SANTA FE – The New Mexico Legislature is expected to increase near-term education funding and pursue long-term reforms that will change how schools are funded.
Education accounts for about half of the approximately $7 billion in general funds that lawmakers will haggle over during the 60-day legislative session that started Tuesday.
Gov. Michelle Lujan Grisham and legislative researchers have recommended increases in education funding to overcome learning losses and enrollment declines caused by the pandemic.
Lawsuits targeting the state’s school funding formula also are creating legal pressure for spending increases.
Democratic majority leaders in the House and Senate say emergency funds are needed to pay for personal protective equipment and vaccine distribution. Teachers across the state started receiving vaccines this month.
It is unclear if legislators on either side of the aisle will use the power of the purse to pressure the governor to allow schools to open more quickly.
A coalition of school districts has sued, saying they have the authority to regulate reopenings, while child care has been a headache throughout the year for parents trying to work.
With the vast majority of students learning remotely since March, the pandemic has laid bare longstanding inequalities in education funding that could lead to long-term changes that start with this legislative session.
Recent polling by education advocates has bolstered confidence by Democratic lawmakers that the public is more supportive of major funding overhauls, like increasing withdrawals from the state’s $20 billion endowment.

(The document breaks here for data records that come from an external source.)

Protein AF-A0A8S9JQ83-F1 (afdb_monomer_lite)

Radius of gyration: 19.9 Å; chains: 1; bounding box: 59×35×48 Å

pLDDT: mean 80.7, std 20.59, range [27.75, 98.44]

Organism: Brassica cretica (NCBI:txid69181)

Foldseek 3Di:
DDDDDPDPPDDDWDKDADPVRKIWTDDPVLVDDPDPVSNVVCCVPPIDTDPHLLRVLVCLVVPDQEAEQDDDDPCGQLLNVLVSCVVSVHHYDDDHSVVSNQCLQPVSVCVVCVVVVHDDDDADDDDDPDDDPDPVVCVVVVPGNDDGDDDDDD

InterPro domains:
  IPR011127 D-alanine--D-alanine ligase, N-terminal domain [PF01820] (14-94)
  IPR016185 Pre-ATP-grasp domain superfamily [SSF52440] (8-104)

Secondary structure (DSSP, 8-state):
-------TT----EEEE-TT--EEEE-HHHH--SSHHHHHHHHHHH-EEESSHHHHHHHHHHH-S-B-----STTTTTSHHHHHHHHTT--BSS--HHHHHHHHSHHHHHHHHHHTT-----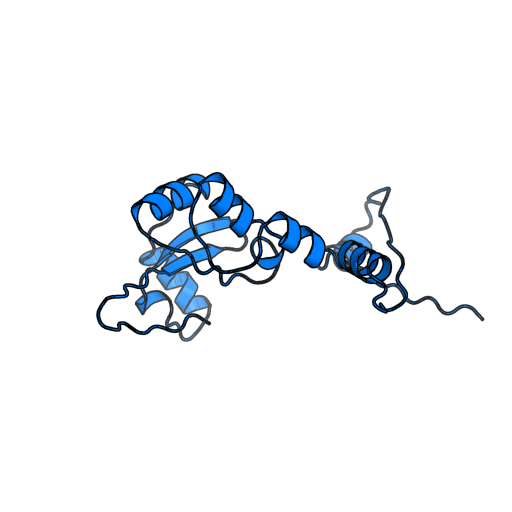------SS--S-HHHHHHHSS-S---------

Structure (mmCIF, N/CA/C/O backbone):
data_AF-A0A8S9JQ83-F1
#
_entry.id   AF-A0A8S9JQ83-F1
#
loop_
_atom_site.group_PDB
_atom_site.id
_atom_site.type_symbol
_atom_site.label_atom_id
_atom_site.label_alt_id
_atom_site.label_comp_id
_atom_site.label_asym_id
_atom_site.label_entity_id
_atom_site.label_seq_id
_atom_site.pdbx_PDB_ins_code
_atom_site.Cartn_x
_atom_site.Cartn_y
_atom_site.Cartn_z
_atom_site.occupancy
_atom_site.B_iso_or_equiv
_atom_site.auth_seq_id
_atom_site.auth_comp_id
_atom_site.auth_asym_id
_atom_site.auth_atom_id
_atom_site.pdbx_PDB_model_num
ATOM 1 N N . MET A 1 1 ? -7.648 9.219 -3.084 1.00 27.75 1 MET A N 1
ATOM 2 C CA . MET A 1 1 ? -9.028 9.763 -3.077 1.00 27.75 1 MET A CA 1
ATOM 3 C C . MET A 1 1 ? -9.977 8.596 -2.838 1.00 27.75 1 MET A C 1
ATOM 5 O O . MET A 1 1 ? -10.047 7.731 -3.697 1.00 27.75 1 MET A O 1
ATOM 9 N N . VAL A 1 2 ? -10.627 8.517 -1.672 1.00 30.83 2 VAL A N 1
ATOM 10 C CA . VAL A 1 2 ? -11.585 7.442 -1.341 1.00 30.83 2 VAL A CA 1
ATOM 11 C C . VAL A 1 2 ? -12.998 7.985 -1.567 1.00 30.83 2 VAL A C 1
ATOM 13 O O . VAL A 1 2 ? -13.371 8.997 -0.976 1.00 30.83 2 VAL A O 1
ATOM 16 N N . LEU A 1 3 ? -13.757 7.370 -2.475 1.00 30.72 3 LEU A N 1
ATOM 17 C CA . LEU A 1 3 ? -15.160 7.706 -2.734 1.00 30.72 3 LEU A CA 1
ATOM 18 C C . LEU A 1 3 ? -16.037 6.998 -1.695 1.00 30.72 3 LEU A C 1
ATOM 20 O O . LEU A 1 3 ? -16.084 5.772 -1.659 1.00 30.72 3 LEU A O 1
ATOM 24 N N . PHE A 1 4 ? -16.744 7.764 -0.863 1.00 42.00 4 PHE A N 1
ATOM 25 C CA . PHE A 1 4 ? -17.732 7.227 0.070 1.00 42.00 4 PHE A CA 1
ATOM 26 C C . PHE A 1 4 ? -19.111 7.198 -0.587 1.00 42.00 4 PHE A C 1
ATOM 28 O O . PHE A 1 4 ? -19.692 8.244 -0.875 1.00 42.00 4 PHE A O 1
ATOM 35 N N . HIS A 1 5 ? -19.665 6.003 -0.774 1.00 44.56 5 HIS A N 1
ATOM 36 C CA . HIS A 1 5 ? -21.094 5.820 -0.993 1.00 44.56 5 HIS A CA 1
ATOM 37 C C . HIS A 1 5 ? -21.599 4.741 -0.035 1.00 44.56 5 HIS A C 1
ATOM 39 O O . HIS A 1 5 ? -21.304 3.563 -0.206 1.00 44.56 5 HIS A O 1
ATOM 45 N N . GLN A 1 6 ? -22.357 5.154 0.982 1.00 49.84 6 GLN A N 1
ATOM 46 C CA . GLN A 1 6 ? -23.189 4.260 1.788 1.00 49.84 6 GLN A CA 1
ATOM 47 C C . GLN A 1 6 ? -24.433 3.925 0.951 1.00 49.84 6 GLN A C 1
ATOM 49 O O . GLN A 1 6 ? -25.499 4.511 1.124 1.00 49.84 6 GLN A O 1
ATOM 54 N N . GLY A 1 7 ? -24.252 3.068 -0.053 1.00 51.66 7 GLY A N 1
ATOM 55 C CA . GLY A 1 7 ? -25.352 2.457 -0.793 1.00 51.66 7 GLY A CA 1
ATOM 56 C C . GLY A 1 7 ? -25.883 1.253 -0.022 1.00 51.66 7 GLY A C 1
ATOM 57 O O . GLY A 1 7 ? -25.137 0.625 0.729 1.00 51.66 7 GLY A O 1
ATOM 58 N N . ASN A 1 8 ? -27.164 0.918 -0.201 1.00 61.06 8 ASN A N 1
ATOM 59 C CA . ASN A 1 8 ? -27.776 -0.256 0.429 1.00 61.06 8 ASN A CA 1
ATOM 60 C C . ASN A 1 8 ? -26.911 -1.511 0.190 1.00 61.06 8 ASN A C 1
ATOM 62 O O . ASN A 1 8 ? -26.860 -2.015 -0.930 1.00 61.06 8 ASN A O 1
ATOM 66 N N . GLY A 1 9 ? -26.245 -1.998 1.244 1.00 76.56 9 GLY A N 1
ATOM 67 C CA . GLY A 1 9 ? -25.466 -3.241 1.239 1.00 76.56 9 GLY A CA 1
ATOM 68 C C . GLY A 1 9 ? -23.937 -3.110 1.220 1.00 76.56 9 GLY A C 1
ATOM 69 O O . GLY A 1 9 ? -23.284 -4.146 1.236 1.00 76.56 9 GLY A O 1
ATOM 70 N N . ILE A 1 10 ? -23.350 -1.903 1.207 1.00 81.06 10 ILE A N 1
ATOM 71 C CA . ILE A 1 10 ? -21.883 -1.726 1.243 1.00 81.06 10 ILE A CA 1
ATOM 72 C C . ILE A 1 10 ? -21.478 -0.823 2.412 1.00 81.06 10 ILE A C 1
ATOM 74 O O . ILE A 1 10 ? -21.834 0.355 2.455 1.00 81.06 10 ILE A O 1
ATOM 78 N N . SER A 1 11 ? -20.685 -1.367 3.337 1.00 86.31 11 SER A N 1
ATOM 79 C CA . SER A 1 11 ? -20.016 -0.613 4.400 1.00 86.31 11 SER A CA 1
ATOM 80 C C . SER A 1 11 ? -18.560 -0.339 4.031 1.00 86.31 11 SER A C 1
ATOM 82 O O . SER A 1 11 ? -17.840 -1.252 3.637 1.00 86.31 11 SER A O 1
ATOM 84 N N . VAL A 1 12 ? -18.111 0.906 4.200 1.00 87.00 12 VAL A N 1
ATOM 85 C CA . VAL A 1 12 ? -16.713 1.299 3.968 1.00 87.00 12 VAL A CA 1
ATOM 86 C C . VAL A 1 12 ? -16.046 1.607 5.305 1.00 87.00 12 VAL A C 1
ATOM 88 O O . VAL A 1 12 ? -16.425 2.569 5.975 1.00 87.00 12 VAL A O 1
ATOM 91 N N . SER A 1 13 ? -15.032 0.818 5.652 1.00 90.88 13 SER A N 1
ATOM 92 C CA . SER A 1 13 ? -14.113 1.070 6.768 1.00 90.88 13 SER A CA 1
ATOM 93 C C . SER A 1 13 ? -12.820 1.679 6.232 1.00 90.88 13 SER A C 1
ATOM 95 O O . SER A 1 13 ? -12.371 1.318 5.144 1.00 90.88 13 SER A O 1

A proposed resolution that calls for amending the state constitution to allow for a 1% increase in distributions from the fund could mean millions more in education funding every year. The measure has been introduced regularly over the past decade but has repeatedly failed to gain enough support.
If passed this time, it would be placed on the ballot for voters to decide.
Legislators are also expected to rework education funding to address state and federal lawsuits.
For decades, the state has taken up to 75% of the federal “Impact Aid” sent to school districts with large tracts of federal land like Native American lands and military bases.
After pressure from lawmakers and an unfavorable ruling in federal court last year, the Lujan Grisham administration has endorsed changes to practice, known as the Impact Aid credit.
As in previous years, the Legislature has embraced targeted increases in funding for low-income, tribal and English-language-learning students. Outlined in the ongoing lawsuit, the needs are likely to drive the conversation in the 2021 session for how to fix disparate outcomes in education.
The focus on education will likely bleed into related areas, such as the rural state’s straggling broadband internet infrastructure. The lack of adequate access and bandwidth has been exacerbated by the demands of remote learning.